Stored records:
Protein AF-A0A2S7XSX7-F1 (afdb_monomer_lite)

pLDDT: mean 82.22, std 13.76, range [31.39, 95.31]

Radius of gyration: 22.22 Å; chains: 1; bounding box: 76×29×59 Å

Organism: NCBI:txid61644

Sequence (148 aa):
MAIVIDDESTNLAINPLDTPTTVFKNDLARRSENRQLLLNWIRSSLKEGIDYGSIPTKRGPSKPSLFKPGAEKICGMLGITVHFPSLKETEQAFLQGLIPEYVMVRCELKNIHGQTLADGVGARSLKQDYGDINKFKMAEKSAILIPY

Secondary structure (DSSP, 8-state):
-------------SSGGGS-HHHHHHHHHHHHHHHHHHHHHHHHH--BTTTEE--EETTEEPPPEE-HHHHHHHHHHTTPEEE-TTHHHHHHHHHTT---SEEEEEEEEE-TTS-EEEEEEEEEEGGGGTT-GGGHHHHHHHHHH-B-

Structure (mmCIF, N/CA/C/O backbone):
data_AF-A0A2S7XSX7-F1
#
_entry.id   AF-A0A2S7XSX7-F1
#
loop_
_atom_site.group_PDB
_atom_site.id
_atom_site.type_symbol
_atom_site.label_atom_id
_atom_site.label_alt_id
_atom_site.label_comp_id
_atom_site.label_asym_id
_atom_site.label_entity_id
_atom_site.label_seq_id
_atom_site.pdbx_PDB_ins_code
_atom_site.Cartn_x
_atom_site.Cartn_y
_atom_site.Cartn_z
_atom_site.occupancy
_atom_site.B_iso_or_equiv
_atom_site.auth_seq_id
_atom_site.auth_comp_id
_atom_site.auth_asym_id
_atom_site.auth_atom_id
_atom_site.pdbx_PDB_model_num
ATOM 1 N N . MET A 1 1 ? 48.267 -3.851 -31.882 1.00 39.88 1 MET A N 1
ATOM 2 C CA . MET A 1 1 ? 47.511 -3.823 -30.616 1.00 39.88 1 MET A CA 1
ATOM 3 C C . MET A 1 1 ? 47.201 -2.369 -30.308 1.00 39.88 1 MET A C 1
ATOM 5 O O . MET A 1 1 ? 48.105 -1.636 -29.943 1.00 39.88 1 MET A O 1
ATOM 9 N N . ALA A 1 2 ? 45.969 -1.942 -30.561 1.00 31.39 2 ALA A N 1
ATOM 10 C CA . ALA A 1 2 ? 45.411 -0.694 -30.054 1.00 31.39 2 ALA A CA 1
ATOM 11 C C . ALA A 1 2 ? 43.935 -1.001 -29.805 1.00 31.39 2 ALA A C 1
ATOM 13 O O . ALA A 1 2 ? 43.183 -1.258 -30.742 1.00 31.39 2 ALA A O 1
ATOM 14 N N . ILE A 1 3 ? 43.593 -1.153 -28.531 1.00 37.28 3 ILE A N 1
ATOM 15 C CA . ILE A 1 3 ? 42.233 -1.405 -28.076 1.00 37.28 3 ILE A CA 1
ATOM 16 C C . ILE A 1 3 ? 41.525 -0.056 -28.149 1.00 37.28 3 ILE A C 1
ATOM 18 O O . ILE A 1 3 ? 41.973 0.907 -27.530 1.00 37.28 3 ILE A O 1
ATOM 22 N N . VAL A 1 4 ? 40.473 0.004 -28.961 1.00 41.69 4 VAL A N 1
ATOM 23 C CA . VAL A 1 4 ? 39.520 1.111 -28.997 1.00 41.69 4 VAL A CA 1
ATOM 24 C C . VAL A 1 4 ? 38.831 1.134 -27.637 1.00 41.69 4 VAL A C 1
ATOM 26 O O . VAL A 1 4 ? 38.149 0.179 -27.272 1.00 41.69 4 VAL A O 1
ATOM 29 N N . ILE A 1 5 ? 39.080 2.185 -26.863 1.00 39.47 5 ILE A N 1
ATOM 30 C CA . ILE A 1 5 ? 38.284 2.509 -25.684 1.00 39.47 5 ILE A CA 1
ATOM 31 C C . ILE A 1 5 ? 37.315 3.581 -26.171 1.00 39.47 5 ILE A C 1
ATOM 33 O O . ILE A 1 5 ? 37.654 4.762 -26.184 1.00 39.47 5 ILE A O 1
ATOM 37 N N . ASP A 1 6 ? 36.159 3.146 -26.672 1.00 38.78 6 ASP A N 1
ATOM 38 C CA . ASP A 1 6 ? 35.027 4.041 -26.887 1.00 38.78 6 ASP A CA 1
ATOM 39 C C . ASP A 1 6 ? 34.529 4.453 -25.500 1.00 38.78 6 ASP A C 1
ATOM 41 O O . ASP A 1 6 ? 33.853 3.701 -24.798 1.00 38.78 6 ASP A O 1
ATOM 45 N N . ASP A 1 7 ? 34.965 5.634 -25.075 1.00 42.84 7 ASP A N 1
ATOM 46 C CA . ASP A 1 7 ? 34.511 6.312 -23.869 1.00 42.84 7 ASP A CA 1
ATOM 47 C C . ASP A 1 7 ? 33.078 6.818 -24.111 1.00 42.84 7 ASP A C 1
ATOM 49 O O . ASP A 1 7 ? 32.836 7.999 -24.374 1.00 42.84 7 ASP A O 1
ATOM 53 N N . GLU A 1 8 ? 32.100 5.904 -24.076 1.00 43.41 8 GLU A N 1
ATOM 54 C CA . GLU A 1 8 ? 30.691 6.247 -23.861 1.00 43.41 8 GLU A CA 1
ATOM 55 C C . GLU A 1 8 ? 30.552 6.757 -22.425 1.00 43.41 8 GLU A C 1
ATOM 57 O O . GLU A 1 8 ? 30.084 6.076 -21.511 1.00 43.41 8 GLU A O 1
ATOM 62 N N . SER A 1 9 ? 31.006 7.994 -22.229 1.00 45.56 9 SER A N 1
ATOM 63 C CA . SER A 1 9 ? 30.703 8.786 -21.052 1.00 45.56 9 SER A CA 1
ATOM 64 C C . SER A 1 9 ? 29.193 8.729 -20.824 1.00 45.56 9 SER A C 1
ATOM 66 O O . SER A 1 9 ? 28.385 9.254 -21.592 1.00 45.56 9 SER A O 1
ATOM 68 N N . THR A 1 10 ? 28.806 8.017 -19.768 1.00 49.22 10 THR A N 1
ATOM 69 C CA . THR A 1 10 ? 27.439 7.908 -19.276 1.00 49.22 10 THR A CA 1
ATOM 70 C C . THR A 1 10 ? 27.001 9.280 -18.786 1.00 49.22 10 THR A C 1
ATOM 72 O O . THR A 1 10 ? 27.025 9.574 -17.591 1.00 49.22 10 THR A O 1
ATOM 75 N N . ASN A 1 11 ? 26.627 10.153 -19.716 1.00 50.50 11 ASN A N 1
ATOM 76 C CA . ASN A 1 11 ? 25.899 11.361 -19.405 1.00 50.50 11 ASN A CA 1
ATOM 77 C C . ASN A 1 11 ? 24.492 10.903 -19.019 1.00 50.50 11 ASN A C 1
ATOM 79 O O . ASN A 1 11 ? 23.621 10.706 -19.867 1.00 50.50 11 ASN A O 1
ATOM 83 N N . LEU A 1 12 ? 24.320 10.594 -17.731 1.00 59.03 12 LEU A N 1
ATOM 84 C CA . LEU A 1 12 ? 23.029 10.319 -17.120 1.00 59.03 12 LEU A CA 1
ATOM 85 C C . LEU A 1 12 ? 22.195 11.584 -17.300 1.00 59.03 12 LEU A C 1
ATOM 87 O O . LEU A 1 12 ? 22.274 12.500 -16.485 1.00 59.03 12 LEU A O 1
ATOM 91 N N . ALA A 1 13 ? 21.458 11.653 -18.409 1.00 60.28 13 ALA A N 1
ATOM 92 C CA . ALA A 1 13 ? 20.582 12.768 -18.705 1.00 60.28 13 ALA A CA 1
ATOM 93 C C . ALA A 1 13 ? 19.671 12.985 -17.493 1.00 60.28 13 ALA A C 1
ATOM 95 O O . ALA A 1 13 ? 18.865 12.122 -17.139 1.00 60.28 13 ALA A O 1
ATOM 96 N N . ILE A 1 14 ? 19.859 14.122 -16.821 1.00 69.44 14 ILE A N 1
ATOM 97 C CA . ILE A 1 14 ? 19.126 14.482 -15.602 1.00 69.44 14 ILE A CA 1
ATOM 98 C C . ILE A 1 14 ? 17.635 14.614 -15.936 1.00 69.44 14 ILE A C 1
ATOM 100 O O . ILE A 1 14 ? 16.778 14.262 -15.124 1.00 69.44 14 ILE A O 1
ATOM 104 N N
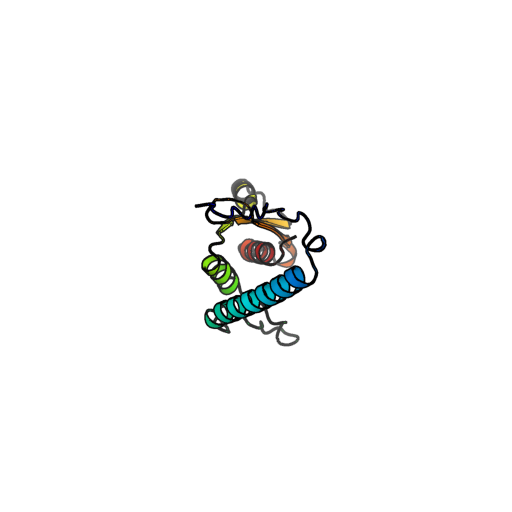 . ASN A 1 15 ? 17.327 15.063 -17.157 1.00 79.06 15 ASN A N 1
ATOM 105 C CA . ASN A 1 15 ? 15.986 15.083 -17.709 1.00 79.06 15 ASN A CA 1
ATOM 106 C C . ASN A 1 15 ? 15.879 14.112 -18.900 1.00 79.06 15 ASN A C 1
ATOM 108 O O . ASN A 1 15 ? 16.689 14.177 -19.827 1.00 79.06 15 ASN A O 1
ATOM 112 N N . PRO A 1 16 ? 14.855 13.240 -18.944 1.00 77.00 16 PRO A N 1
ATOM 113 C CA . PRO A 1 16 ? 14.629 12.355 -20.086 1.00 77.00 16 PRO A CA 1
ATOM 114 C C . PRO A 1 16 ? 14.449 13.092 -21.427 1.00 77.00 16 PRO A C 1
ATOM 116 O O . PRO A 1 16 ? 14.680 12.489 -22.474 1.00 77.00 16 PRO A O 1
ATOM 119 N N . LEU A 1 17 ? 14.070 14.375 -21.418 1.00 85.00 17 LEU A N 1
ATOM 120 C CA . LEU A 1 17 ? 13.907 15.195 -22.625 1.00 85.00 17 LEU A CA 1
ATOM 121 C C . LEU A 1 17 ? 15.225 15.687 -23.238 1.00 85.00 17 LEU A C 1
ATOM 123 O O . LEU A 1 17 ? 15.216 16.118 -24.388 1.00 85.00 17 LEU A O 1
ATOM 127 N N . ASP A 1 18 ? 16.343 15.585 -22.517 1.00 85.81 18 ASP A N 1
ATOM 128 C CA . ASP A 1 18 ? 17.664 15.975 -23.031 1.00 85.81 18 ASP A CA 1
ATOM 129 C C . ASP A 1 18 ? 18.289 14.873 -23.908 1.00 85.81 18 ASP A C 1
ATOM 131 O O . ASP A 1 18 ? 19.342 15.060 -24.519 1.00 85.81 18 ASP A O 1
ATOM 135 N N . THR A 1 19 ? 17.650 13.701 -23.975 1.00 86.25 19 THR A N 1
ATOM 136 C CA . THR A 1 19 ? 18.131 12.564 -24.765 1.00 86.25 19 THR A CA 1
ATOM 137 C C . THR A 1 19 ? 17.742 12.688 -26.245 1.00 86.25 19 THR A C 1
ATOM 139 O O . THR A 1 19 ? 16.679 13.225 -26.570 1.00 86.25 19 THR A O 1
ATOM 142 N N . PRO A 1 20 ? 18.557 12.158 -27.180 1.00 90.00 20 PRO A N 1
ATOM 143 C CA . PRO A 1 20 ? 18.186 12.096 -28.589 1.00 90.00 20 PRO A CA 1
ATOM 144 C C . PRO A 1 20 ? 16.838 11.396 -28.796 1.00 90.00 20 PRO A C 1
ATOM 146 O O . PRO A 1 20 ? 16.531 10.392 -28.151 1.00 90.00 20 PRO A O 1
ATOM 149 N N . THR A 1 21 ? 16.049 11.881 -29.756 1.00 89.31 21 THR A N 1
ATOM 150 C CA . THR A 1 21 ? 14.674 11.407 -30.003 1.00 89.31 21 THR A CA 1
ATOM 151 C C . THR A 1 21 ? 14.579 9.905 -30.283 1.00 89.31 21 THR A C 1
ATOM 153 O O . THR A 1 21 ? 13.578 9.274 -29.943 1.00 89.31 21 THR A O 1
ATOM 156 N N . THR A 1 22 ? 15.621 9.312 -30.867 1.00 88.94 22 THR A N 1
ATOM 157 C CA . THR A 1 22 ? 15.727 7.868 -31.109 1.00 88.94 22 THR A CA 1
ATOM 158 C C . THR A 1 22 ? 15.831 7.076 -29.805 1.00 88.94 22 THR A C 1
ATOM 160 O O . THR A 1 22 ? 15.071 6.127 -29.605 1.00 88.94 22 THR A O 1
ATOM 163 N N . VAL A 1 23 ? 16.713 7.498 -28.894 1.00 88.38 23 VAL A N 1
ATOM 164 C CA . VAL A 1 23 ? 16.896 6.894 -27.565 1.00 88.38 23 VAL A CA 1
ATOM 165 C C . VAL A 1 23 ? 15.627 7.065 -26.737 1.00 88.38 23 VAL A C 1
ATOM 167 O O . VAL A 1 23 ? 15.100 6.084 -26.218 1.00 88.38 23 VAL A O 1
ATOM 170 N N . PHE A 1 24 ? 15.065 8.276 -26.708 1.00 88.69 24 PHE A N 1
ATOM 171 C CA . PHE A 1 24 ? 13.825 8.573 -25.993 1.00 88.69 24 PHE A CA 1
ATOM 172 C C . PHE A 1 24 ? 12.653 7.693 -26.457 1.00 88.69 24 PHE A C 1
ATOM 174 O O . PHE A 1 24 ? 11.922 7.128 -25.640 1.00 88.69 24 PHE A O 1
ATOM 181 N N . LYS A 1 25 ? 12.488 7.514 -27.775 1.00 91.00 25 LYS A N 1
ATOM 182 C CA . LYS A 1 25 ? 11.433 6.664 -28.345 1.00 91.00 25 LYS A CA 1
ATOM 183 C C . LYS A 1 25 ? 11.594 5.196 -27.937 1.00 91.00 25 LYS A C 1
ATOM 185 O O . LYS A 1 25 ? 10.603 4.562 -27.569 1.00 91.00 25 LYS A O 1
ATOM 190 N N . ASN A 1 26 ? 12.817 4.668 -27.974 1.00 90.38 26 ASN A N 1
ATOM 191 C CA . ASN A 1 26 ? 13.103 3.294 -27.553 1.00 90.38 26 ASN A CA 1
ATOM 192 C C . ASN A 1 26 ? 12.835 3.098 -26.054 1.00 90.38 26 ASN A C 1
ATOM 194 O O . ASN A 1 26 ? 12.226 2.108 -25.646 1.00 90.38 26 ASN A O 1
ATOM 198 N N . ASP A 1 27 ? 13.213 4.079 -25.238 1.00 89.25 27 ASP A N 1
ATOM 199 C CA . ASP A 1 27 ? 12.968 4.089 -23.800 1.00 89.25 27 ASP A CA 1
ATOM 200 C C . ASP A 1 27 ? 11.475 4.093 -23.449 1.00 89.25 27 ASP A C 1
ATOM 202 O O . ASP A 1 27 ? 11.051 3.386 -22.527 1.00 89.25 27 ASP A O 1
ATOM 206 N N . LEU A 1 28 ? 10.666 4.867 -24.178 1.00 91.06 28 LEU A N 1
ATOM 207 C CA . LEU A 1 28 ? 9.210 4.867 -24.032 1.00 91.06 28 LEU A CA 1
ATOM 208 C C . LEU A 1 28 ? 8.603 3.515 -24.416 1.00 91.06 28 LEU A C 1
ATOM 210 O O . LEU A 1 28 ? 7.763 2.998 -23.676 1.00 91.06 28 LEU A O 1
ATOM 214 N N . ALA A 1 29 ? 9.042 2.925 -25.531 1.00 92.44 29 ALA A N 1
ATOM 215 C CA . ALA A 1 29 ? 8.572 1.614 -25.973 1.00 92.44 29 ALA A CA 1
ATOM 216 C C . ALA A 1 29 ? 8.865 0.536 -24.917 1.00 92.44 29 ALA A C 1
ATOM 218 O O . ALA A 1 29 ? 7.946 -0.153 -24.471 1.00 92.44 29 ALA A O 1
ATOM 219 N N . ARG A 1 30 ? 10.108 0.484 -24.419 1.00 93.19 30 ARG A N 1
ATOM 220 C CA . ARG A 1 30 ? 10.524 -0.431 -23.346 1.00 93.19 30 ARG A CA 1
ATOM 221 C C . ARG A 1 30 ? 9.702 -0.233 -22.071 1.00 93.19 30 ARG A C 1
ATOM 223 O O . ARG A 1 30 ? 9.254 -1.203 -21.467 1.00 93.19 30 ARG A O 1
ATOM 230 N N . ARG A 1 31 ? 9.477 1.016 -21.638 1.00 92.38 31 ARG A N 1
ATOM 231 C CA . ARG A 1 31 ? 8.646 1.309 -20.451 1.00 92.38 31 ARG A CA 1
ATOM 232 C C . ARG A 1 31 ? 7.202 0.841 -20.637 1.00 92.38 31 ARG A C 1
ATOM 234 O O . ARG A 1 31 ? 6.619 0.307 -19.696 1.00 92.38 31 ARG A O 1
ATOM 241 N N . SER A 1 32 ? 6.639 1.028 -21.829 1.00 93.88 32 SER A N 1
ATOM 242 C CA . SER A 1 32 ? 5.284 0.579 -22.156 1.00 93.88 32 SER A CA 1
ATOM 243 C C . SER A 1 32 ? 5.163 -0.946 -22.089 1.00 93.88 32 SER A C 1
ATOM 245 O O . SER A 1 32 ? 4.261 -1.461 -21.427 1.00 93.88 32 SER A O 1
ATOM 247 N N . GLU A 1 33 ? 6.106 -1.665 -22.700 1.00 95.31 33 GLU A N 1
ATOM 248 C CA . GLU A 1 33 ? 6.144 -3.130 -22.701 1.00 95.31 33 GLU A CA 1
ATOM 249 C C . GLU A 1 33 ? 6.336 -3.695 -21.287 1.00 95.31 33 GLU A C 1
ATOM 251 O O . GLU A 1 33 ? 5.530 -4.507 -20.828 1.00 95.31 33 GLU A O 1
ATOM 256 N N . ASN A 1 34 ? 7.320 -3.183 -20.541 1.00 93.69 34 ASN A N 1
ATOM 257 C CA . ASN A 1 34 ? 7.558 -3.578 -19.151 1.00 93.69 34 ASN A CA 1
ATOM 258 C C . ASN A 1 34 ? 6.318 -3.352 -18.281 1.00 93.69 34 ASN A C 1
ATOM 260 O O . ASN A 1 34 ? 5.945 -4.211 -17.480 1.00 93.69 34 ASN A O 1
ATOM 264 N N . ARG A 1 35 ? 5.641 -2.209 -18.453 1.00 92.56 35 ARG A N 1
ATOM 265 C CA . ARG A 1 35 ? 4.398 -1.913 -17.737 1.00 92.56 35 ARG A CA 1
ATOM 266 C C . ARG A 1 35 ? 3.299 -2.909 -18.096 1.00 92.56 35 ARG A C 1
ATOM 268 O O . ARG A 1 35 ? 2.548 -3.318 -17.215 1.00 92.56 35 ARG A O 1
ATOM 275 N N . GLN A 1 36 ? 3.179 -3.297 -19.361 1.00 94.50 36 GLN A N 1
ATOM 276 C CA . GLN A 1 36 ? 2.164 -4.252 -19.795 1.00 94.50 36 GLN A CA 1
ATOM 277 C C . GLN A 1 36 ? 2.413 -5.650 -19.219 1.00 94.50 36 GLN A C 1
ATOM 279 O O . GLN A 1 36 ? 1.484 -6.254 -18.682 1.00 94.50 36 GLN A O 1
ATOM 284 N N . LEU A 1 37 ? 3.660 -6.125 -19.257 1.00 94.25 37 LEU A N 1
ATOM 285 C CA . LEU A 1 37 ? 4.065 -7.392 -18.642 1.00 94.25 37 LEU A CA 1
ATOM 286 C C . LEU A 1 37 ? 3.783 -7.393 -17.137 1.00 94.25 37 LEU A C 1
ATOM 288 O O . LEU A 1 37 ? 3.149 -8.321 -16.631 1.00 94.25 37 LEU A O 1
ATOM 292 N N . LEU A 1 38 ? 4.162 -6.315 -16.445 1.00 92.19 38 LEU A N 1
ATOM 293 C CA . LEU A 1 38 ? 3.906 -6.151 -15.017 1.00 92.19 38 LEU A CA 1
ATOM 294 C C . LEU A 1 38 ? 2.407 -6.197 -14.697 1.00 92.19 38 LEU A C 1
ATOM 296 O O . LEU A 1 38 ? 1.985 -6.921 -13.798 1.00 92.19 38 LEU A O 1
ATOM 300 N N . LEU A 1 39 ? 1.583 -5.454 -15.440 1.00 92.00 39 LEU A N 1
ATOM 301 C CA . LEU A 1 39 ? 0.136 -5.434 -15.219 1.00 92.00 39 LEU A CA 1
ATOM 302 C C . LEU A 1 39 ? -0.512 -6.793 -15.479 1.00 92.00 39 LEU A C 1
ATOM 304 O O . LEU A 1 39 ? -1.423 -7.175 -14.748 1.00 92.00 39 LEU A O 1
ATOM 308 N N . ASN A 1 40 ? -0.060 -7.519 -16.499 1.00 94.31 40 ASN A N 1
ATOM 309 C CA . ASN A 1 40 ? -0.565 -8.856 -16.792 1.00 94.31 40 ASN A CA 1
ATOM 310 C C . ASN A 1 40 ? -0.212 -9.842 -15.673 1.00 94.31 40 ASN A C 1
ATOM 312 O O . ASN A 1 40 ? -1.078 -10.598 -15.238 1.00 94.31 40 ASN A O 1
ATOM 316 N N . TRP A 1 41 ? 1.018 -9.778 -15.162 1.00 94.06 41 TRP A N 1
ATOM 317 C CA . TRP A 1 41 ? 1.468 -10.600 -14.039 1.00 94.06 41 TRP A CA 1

### Work instruction
In the entries above, find the line with "ATOM 206 N N" and the line with "ATOM 218 O O", then restate word for word both of them and every line between, with nothing more.

### Written solution
ATOM 206 N N . LEU A 1 28 ? 10.666 4.867 -24.178 1.00 91.06 28 LEU A N 1
ATOM 207 C CA . LEU A 1 28 ? 9.210 4.867 -24.032 1.00 91.06 28 LEU A CA 1
ATOM 208 C C . LEU A 1 28 ? 8.603 3.515 -24.416 1.00 91.06 28 LEU A C 1
ATOM 210 O O . LEU A 1 28 ? 7.763 2.998 -23.676 1.00 91.06 28 LEU A O 1
ATOM 214 N N . ALA A 1 29 ? 9.042 2.925 -25.531 1.00 92.44 29 ALA A N 1
ATOM 215 C CA . ALA A 1 29 ? 8.572 1.614 -25.973 1.00 92.44 29 ALA A CA 1
ATOM 216 C C . ALA A 1 29 ? 8.865 0.536 -24.917 1.00 92.44 29 ALA A C 1
ATOM 218 O O . ALA A 1 29 ? 7.946 -0.153 -24.471 1.00 92.44 29 ALA A O 1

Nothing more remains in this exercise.